::: Given information
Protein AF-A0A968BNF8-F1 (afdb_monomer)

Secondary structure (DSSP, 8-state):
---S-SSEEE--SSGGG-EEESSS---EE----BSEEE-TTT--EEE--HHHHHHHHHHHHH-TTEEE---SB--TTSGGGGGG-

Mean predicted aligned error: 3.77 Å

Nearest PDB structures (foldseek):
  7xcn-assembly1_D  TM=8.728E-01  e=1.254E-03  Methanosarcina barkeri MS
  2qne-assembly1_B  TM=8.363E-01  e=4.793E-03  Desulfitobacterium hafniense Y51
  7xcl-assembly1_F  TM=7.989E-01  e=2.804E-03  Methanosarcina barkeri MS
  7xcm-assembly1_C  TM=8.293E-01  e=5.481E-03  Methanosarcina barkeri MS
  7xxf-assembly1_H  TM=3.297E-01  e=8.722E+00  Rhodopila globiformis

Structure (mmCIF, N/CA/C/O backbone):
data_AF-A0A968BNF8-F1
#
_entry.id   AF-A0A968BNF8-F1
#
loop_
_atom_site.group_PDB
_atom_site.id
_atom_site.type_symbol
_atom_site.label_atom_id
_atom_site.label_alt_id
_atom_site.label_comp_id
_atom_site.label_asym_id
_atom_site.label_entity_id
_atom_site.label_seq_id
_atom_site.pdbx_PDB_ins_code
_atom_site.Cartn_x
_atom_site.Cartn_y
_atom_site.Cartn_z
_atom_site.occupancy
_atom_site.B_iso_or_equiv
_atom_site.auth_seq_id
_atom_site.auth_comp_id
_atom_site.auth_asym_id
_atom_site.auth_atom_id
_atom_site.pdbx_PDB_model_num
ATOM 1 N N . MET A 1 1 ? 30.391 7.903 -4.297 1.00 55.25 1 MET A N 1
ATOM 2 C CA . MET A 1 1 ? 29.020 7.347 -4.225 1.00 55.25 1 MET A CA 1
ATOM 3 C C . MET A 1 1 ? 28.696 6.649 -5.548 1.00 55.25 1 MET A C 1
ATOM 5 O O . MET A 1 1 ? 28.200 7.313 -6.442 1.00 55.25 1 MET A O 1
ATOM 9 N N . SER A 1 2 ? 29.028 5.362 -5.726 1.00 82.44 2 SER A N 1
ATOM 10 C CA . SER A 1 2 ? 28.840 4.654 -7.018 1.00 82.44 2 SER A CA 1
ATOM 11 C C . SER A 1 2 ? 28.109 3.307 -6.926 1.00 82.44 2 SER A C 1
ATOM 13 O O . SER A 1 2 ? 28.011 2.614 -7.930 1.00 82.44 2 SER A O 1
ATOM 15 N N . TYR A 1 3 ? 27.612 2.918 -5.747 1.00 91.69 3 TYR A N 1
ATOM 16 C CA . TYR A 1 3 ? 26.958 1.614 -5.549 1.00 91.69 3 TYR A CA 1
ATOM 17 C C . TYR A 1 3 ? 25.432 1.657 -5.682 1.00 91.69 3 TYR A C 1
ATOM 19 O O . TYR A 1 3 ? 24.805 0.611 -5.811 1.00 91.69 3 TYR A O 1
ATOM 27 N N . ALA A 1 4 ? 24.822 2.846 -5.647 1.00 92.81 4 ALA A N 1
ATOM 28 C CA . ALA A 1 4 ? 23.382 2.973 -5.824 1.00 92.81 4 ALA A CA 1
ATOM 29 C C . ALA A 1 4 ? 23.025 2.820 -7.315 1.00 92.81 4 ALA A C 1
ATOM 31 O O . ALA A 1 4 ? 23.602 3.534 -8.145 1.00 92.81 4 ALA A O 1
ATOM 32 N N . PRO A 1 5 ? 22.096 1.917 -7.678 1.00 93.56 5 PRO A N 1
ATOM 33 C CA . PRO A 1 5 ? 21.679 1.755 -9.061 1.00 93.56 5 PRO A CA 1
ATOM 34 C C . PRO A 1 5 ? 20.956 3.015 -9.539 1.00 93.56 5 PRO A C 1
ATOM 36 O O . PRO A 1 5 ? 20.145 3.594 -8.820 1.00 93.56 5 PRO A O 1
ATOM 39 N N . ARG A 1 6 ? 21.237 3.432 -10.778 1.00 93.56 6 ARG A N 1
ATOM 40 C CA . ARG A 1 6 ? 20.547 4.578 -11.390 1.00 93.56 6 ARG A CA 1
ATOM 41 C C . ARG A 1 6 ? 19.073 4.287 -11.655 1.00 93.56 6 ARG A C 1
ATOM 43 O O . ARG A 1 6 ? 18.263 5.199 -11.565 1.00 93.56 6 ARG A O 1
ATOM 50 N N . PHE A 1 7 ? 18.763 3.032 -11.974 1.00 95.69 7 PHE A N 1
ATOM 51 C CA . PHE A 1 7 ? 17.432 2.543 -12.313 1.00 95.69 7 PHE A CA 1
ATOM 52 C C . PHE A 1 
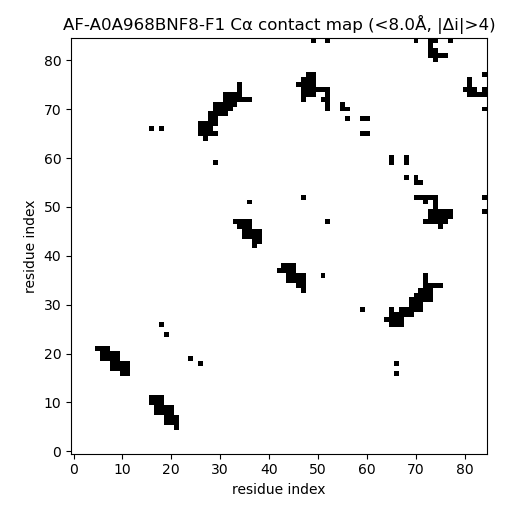7 ? 17.251 1.148 -11.732 1.00 95.69 7 PHE A C 1
ATOM 54 O O . PHE A 1 7 ? 18.209 0.374 -11.667 1.00 95.69 7 PHE A O 1
ATOM 61 N N . TYR A 1 8 ? 16.032 0.821 -11.326 1.00 
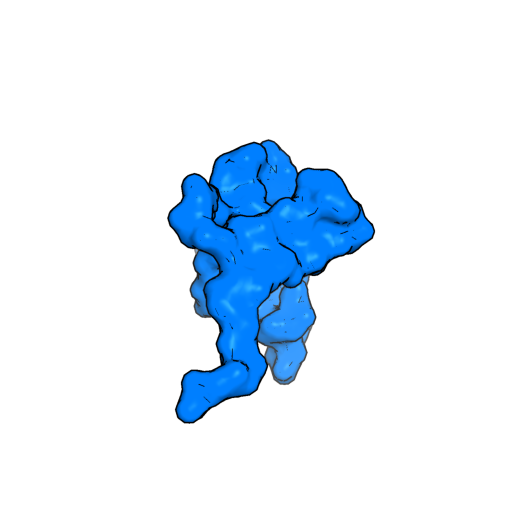96.00 8 TYR A N 1
ATOM 62 C CA . TYR A 1 8 ? 15.697 -0.501 -10.813 1.00 96.00 8 TYR A CA 1
ATOM 63 C C . TYR A 1 8 ? 14.215 -0.803 -11.030 1.00 96.00 8 TYR A C 1
ATOM 65 O O . TYR A 1 8 ? 13.418 0.079 -11.350 1.00 96.00 8 TYR A O 1
ATOM 73 N N . THR A 1 9 ? 13.857 -2.076 -10.886 1.00 96.75 9 THR A N 1
ATOM 74 C CA . THR A 1 9 ? 12.461 -2.516 -10.916 1.00 96.75 9 THR A CA 1
ATOM 75 C C . THR A 1 9 ? 11.988 -2.726 -9.487 1.00 96.75 9 THR A C 1
ATOM 77 O O . THR A 1 9 ? 12.654 -3.409 -8.709 1.00 96.75 9 THR A O 1
ATOM 80 N N . MET A 1 10 ? 10.843 -2.145 -9.145 1.00 96.62 10 MET A N 1
ATOM 81 C CA . MET A 1 10 ? 10.111 -2.507 -7.940 1.00 96.62 10 MET A CA 1
ATOM 82 C C . MET A 1 10 ? 9.242 -3.716 -8.282 1.00 96.62 10 MET A C 1
ATOM 84 O O . MET A 1 10 ? 8.220 -3.579 -8.954 1.00 96.62 10 MET A O 1
ATOM 88 N N . ALA 
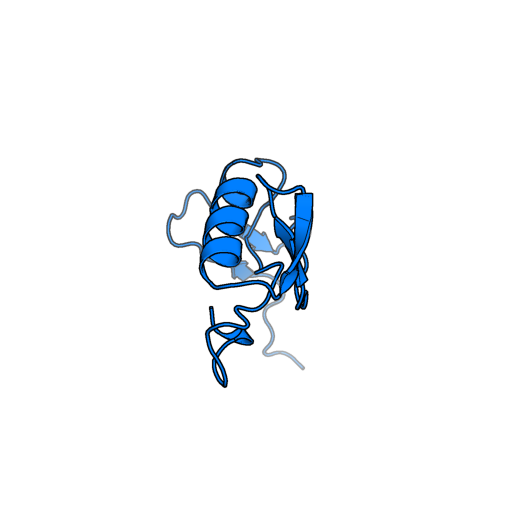A 1 11 ? 9.708 -4.900 -7.888 1.00 97.00 11 ALA A N 1
ATOM 89 C CA . ALA A 1 11 ? 9.051 -6.156 -8.221 1.00 97.00 11 ALA A CA 1
ATOM 90 C C . ALA A 1 11 ? 7.778 -6.350 -7.388 1.00 97.00 11 ALA A C 1
ATOM 92 O O . ALA A 1 11 ? 7.797 -6.220 -6.161 1.00 97.00 11 ALA A O 1
ATOM 93 N N . ALA A 1 12 ? 6.686 -6.697 -8.059 1.00 96.25 12 ALA A N 1
ATOM 94 C CA . ALA A 1 12 ? 5.423 -7.055 -7.441 1.00 96.25 12 ALA A CA 1
ATOM 95 C C . ALA A 1 12 ? 5.287 -8.580 -7.313 1.00 96.25 12 ALA A C 1
ATOM 97 O O . ALA A 1 12 ? 6.050 -9.367 -7.870 1.00 96.25 12 ALA A O 1
ATOM 98 N N . ARG A 1 13 ? 4.256 -9.030 -6.586 1.00 95.62 13 ARG A N 1
ATOM 99 C CA . ARG A 1 13 ? 3.920 -10.463 -6.495 1.00 95.62 13 ARG A CA 1
ATOM 100 C C . ARG A 1 13 ? 3.565 -11.064 -7.861 1.00 95.62 13 ARG A C 1
ATOM 102 O O . ARG A 1 13 ? 3.829 -12.237 -8.101 1.00 95.62 13 ARG A O 1
ATOM 109 N N . SER A 1 14 ? 2.919 -10.277 -8.719 1.00 95.75 14 SER A N 1
ATOM 110 C CA . SER A 1 14 ? 2.640 -10.628 -10.111 1.00 95.75 14 SER A CA 1
ATOM 111 C C . SER A 1 14 ? 3.483 -9.721 -11.008 1.00 95.75 14 SER A C 1
ATOM 113 O O . SER A 1 14 ? 3.330 -8.505 -10.887 1.00 95.75 14 SER A O 1
ATOM 115 N N . PRO A 1 15 ? 4.297 -10.267 -11.932 1.00 96.19 15 PRO A N 1
ATOM 116 C CA . PRO A 1 15 ? 5.145 -9.466 -12.822 1.00 96.19 15 PRO A CA 1
ATOM 117 C C . PRO A 1 15 ? 4.381 -8.447 -13.678 1.00 96.19 15 PRO A C 1
ATOM 119 O O . PRO A 1 15 ? 4.953 -7.473 -14.155 1.00 96.19 15 PRO A O 1
ATOM 122 N N . ALA A 1 16 ? 3.071 -8.647 -13.869 1.00 94.81 16 ALA A N 1
ATOM 123 C CA . ALA A 1 16 ? 2.206 -7.696 -14.568 1.00 94.81 16 ALA A CA 1
ATOM 124 C C . ALA A 1 16 ? 2.066 -6.341 -13.842 1.00 94.81 16 ALA A C 1
ATOM 126 O O . ALA A 1 16 ? 1.625 -5.374 -14.456 1.00 94.81 16 ALA A O 1
ATOM 127 N N . HIS A 1 17 ? 2.430 -6.273 -12.558 1.00 95.25 17 HIS A N 1
ATOM 128 C CA . HIS A 1 17 ? 2.374 -5.064 -11.731 1.00 95.25 17 HIS A CA 1
ATOM 129 C C . HIS A 1 17 ? 3.767 -4.540 -11.345 1.00 95.25 17 HIS A C 1
ATOM 131 O O . HIS A 1 17 ? 3.879 -3.712 -10.444 1.00 95.25 17 HIS A O 1
ATOM 137 N N . ASP A 1 18 ? 4.832 -5.014 -11.998 1.00 96.94 18 ASP A N 1
ATOM 138 C CA . ASP A 1 18 ? 6.184 -4.502 -11.771 1.00 96.94 18 ASP A CA 1
ATOM 139 C C . ASP A 1 18 ? 6.294 -3.032 -12.192 1.00 96.94 18 ASP A C 1
ATOM 141 O O . ASP A 1 18 ? 5.875 -2.646 -13.288 1.00 96.94 18 ASP A O 1
ATOM 145 N N . LEU A 1 19 ? 6.922 -2.211 -11.345 1.00 96.69 19 LEU A N 1
ATOM 146 C CA . LEU A 1 19 ? 7.135 -0.793 -11.636 1.00 96.69 19 LEU A CA 1
ATOM 147 C C . LEU A 1 19 ? 8.581 -0.553 -12.062 1.00 96.69 19 LEU A C 1
ATOM 149 O O . LEU A 1 19 ? 9.524 -0.813 -11.308 1.00 96.69 19 LEU A O 1
ATOM 153 N N . LYS A 1 20 ? 8.767 -0.017 -13.269 1.00 96.88 20 LYS A N 1
ATOM 154 C CA . LYS A 1 20 ? 10.088 0.353 -13.789 1.00 96.88 20 LYS A CA 1
ATOM 155 C C . LYS A 1 20 ? 10.423 1.775 -13.376 1.00 96.88 20 LYS A C 1
ATOM 157 O O . LYS A 1 20 ? 9.786 2.719 -13.839 1.00 96.88 20 LYS A O 1
ATOM 162 N N . LEU A 1 21 ? 11.426 1.927 -12.518 1.00 96.31 21 LEU A N 1
ATOM 163 C CA . LEU A 1 21 ? 11.889 3.223 -12.031 1.00 96.31 21 LEU A CA 1
ATOM 164 C C . LEU A 1 21 ? 13.081 3.682 -12.873 1.00 96.31 21 LEU A C 1
ATOM 166 O O . LEU A 1 21 ? 14.232 3.634 -12.438 1.00 96.31 21 LEU A O 1
ATOM 170 N N . ASP A 1 22 ? 12.785 4.079 -14.111 1.00 96.38 22 ASP A N 1
ATOM 171 C CA . ASP A 1 22 ? 13.754 4.552 -15.109 1.00 96.38 22 ASP A CA 1
ATOM 172 C C . ASP A 1 22 ? 13.615 6.049 -15.453 1.00 96.38 22 ASP A C 1
ATOM 174 O O . ASP A 1 22 ? 14.372 6.585 -16.262 1.00 96.38 22 ASP A O 1
ATOM 178 N N . GLY A 1 23 ? 12.662 6.736 -14.812 1.00 95.19 23 GLY A N 1
ATOM 179 C CA . GLY A 1 23 ? 12.377 8.157 -15.020 1.00 95.19 23 GLY A CA 1
ATOM 180 C C . GLY A 1 23 ? 11.440 8.464 -16.193 1.00 95.19 23 GLY A C 1
ATOM 181 O O . GLY A 1 23 ? 11.222 9.637 -16.482 1.00 95.19 23 GLY A O 1
ATOM 182 N N . THR A 1 24 ? 10.878 7.452 -16.862 1.00 96.56 24 THR A N 1
ATOM 183 C CA . THR A 1 24 ? 9.980 7.646 -18.019 1.00 96.56 24 THR A CA 1
ATOM 184 C C . THR A 1 24 ? 8.493 7.683 -17.658 1.00 96.56 24 THR A C 1
ATOM 186 O O . THR A 1 24 ? 7.682 8.168 -18.446 1.00 96.56 24 THR A O 1
ATOM 189 N N . ALA A 1 25 ? 8.129 7.206 -16.465 1.00 93.94 25 ALA A N 1
ATOM 190 C CA . ALA A 1 25 ? 6.754 7.127 -15.985 1.00 93.94 25 ALA A CA 1
ATOM 191 C C . ALA A 1 25 ? 6.617 7.659 -14.551 1.00 93.94 25 ALA A C 1
ATOM 193 O O . ALA A 1 25 ? 7.557 7.612 -13.755 1.00 93.94 25 ALA A O 1
ATOM 194 N N . MET A 1 26 ? 5.415 8.137 -14.224 1.00 94.25 26 MET A N 1
ATOM 195 C CA . MET A 1 26 ? 5.007 8.501 -12.868 1.00 94.25 26 MET A CA 1
ATOM 196 C C . MET A 1 26 ? 4.083 7.415 -12.318 1.00 94.25 26 MET A C 1
ATOM 198 O O . MET A 1 26 ? 3.109 7.049 -12.972 1.00 94.25 26 MET A O 1
ATOM 202 N N . TYR A 1 27 ? 4.356 6.948 -11.102 1.00 95.25 27 TYR A N 1
ATOM 203 C CA . TYR A 1 27 ? 3.498 6.005 -10.388 1.00 95.25 27 TYR A CA 1
ATOM 204 C C . TYR A 1 27 ? 2.938 6.681 -9.144 1.00 95.25 27 TYR A C 1
ATOM 206 O O . TYR A 1 27 ? 3.692 7.227 -8.338 1.00 95.25 27 TYR A O 1
ATOM 214 N N . CYS A 1 28 ? 1.619 6.647 -8.989 1.00 95.19 28 CYS A N 1
ATOM 215 C CA . CYS A 1 28 ? 0.956 7.143 -7.792 1.00 95.19 28 CYS A CA 1
ATOM 216 C C . CYS A 1 28 ? 0.777 6.014 -6.779 1.00 95.19 28 CYS A C 1
ATOM 218 O O . CYS A 1 28 ? 0.574 4.859 -7.147 1.00 95.19 28 CYS A O 1
ATOM 220 N N . ALA A 1 29 ? 0.790 6.369 -5.504 1.00 94.56 29 ALA A N 1
ATOM 221 C CA . ALA A 1 29 ? 0.380 5.489 -4.428 1.00 94.56 29 ALA A CA 1
ATOM 222 C C . ALA A 1 29 ? -0.453 6.266 -3.428 1.00 94.56 29 ALA A C 1
ATOM 224 O O . ALA A 1 29 ? -0.507 7.498 -3.436 1.00 94.56 29 ALA A O 1
ATOM 225 N N . THR A 1 30 ? -1.115 5.511 -2.573 1.00 93.25 30 THR A N 1
ATOM 226 C CA . THR A 1 30 ? -1.706 6.049 -1.363 1.00 93.25 30 THR A CA 1
ATOM 227 C C . THR A 1 30 ? -0.617 6.540 -0.409 1.00 93.25 30 THR A C 1
ATOM 229 O O . THR A 1 30 ? 0.523 6.097 -0.488 1.00 93.25 30 THR A O 1
ATOM 232 N N . ASP A 1 31 ? -0.957 7.474 0.474 1.00 86.62 31 ASP A N 1
ATOM 233 C CA . ASP A 1 31 ? -0.053 7.970 1.518 1.00 86.62 31 ASP A CA 1
ATOM 234 C C . ASP A 1 31 ? -0.524 7.494 2.894 1.00 86.62 31 ASP A C 1
ATOM 236 O O . ASP A 1 31 ? -1.722 7.282 3.094 1.00 86.62 31 ASP A O 1
ATOM 240 N N . GLY A 1 32 ? 0.423 7.290 3.811 1.00 79.19 32 GLY A N 1
ATOM 241 C CA . GLY A 1 32 ? 0.213 6.618 5.093 1.00 79.19 32 GLY A CA 1
ATOM 242 C C . GLY A 1 32 ? 0.218 7.514 6.333 1.00 79.19 32 GLY A C 1
ATOM 243 O O . GLY A 1 32 ? 0.195 8.737 6.257 1.00 79.19 32 GLY A O 1
ATOM 244 N N . CYS A 1 33 ? 0.281 6.864 7.503 1.00 79.12 33 CYS A N 1
ATOM 245 C CA . CYS A 1 33 ? 0.341 7.431 8.868 1.00 79.12 33 CYS A CA 1
ATOM 246 C C . CYS A 1 33 ? -0.991 7.856 9.518 1.00 79.12 33 CYS A C 1
ATOM 248 O O . CYS A 1 33 ? -0.987 8.439 10.608 1.00 79.12 33 CYS A O 1
ATOM 250 N N . GLY A 1 34 ? -2.147 7.538 8.929 1.00 89.69 34 GLY A N 1
ATOM 251 C CA . GLY A 1 34 ? -3.434 7.791 9.579 1.00 89.69 34 GLY A CA 1
ATOM 252 C C . GLY A 1 34 ? -3.662 6.903 10.812 1.00 89.69 34 GLY A C 1
ATOM 253 O O . GLY A 1 34 ? -3.555 5.685 10.741 1.00 89.69 34 GLY A O 1
ATOM 254 N N . THR A 1 35 ? -4.044 7.483 11.951 1.00 94.12 35 THR A N 1
ATOM 255 C CA . THR A 1 35 ? -4.463 6.719 13.154 1.00 94.12 35 THR A CA 1
ATO
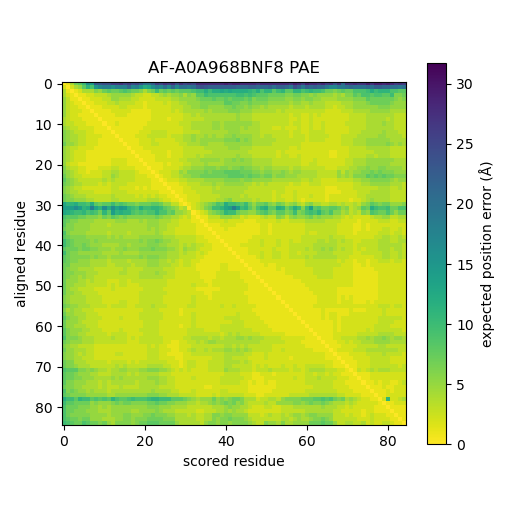M 256 C C . THR A 1 35 ? -5.981 6.610 13.298 1.00 94.12 35 THR A C 1
ATOM 258 O O . THR A 1 35 ? -6.496 5.947 14.200 1.00 94.12 35 THR A O 1
ATOM 261 N N . LYS A 1 36 ? -6.723 7.309 12.433 1.00 95.56 36 LYS A N 1
ATOM 262 C CA . LYS A 1 36 ? -8.184 7.381 12.442 1.00 95.56 36 LYS A CA 1
ATOM 263 C C . LYS A 1 36 ? -8.713 7.297 11.022 1.00 95.56 36 LYS A C 1
ATOM 265 O O . LYS A 1 36 ? -8.125 7.876 10.113 1.00 95.56 36 LYS A O 1
ATOM 270 N N . THR A 1 37 ? -9.870 6.670 10.871 1.00 95.50 37 THR A N 1
ATOM 271 C CA . THR A 1 37 ? -10.605 6.582 9.608 1.00 95.50 37 THR A CA 1
ATOM 272 C C . THR A 1 37 ? -12.055 7.032 9.791 1.00 95.50 37 THR A C 1
ATOM 274 O O . THR A 1 37 ? -12.529 7.188 10.922 1.00 95.50 37 THR A O 1
ATOM 277 N N . ILE A 1 38 ? -12.747 7.265 8.677 1.00 96.31 38 ILE A N 1
ATOM 278 C CA . ILE A 1 38 ? -14.203 7.397 8.649 1.00 96.31 38 ILE A CA 1
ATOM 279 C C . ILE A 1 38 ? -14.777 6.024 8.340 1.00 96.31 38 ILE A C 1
::::::
To do: Everything from the line containing "ATOM 32 N N" through the line containing "ATOM 39 N N" in the material above should be retyped exactly, both ends included, and nothing more.

Response to the exercise:
ATOM 32 N N . PRO A 1 5 ? 22.096 1.917 -7.678 1.00 93.56 5 PRO A N 1
ATOM 33 C CA . PRO A 1 5 ? 21.679 1.755 -9.061 1.00 93.56 5 PRO A CA 1
ATOM 34 C C . PRO A 1 5 ? 20.956 3.015 -9.539 1.00 93.56 5 PRO A C 1
ATOM 36 O O . PRO A 1 5 ? 20.145 3.594 -8.820 1.00 93.56 5 PRO A O 1
ATOM 39 N N . ARG A 1 6 ? 21.237 3.432 -10.778 1.00 93.56 6 ARG A N 1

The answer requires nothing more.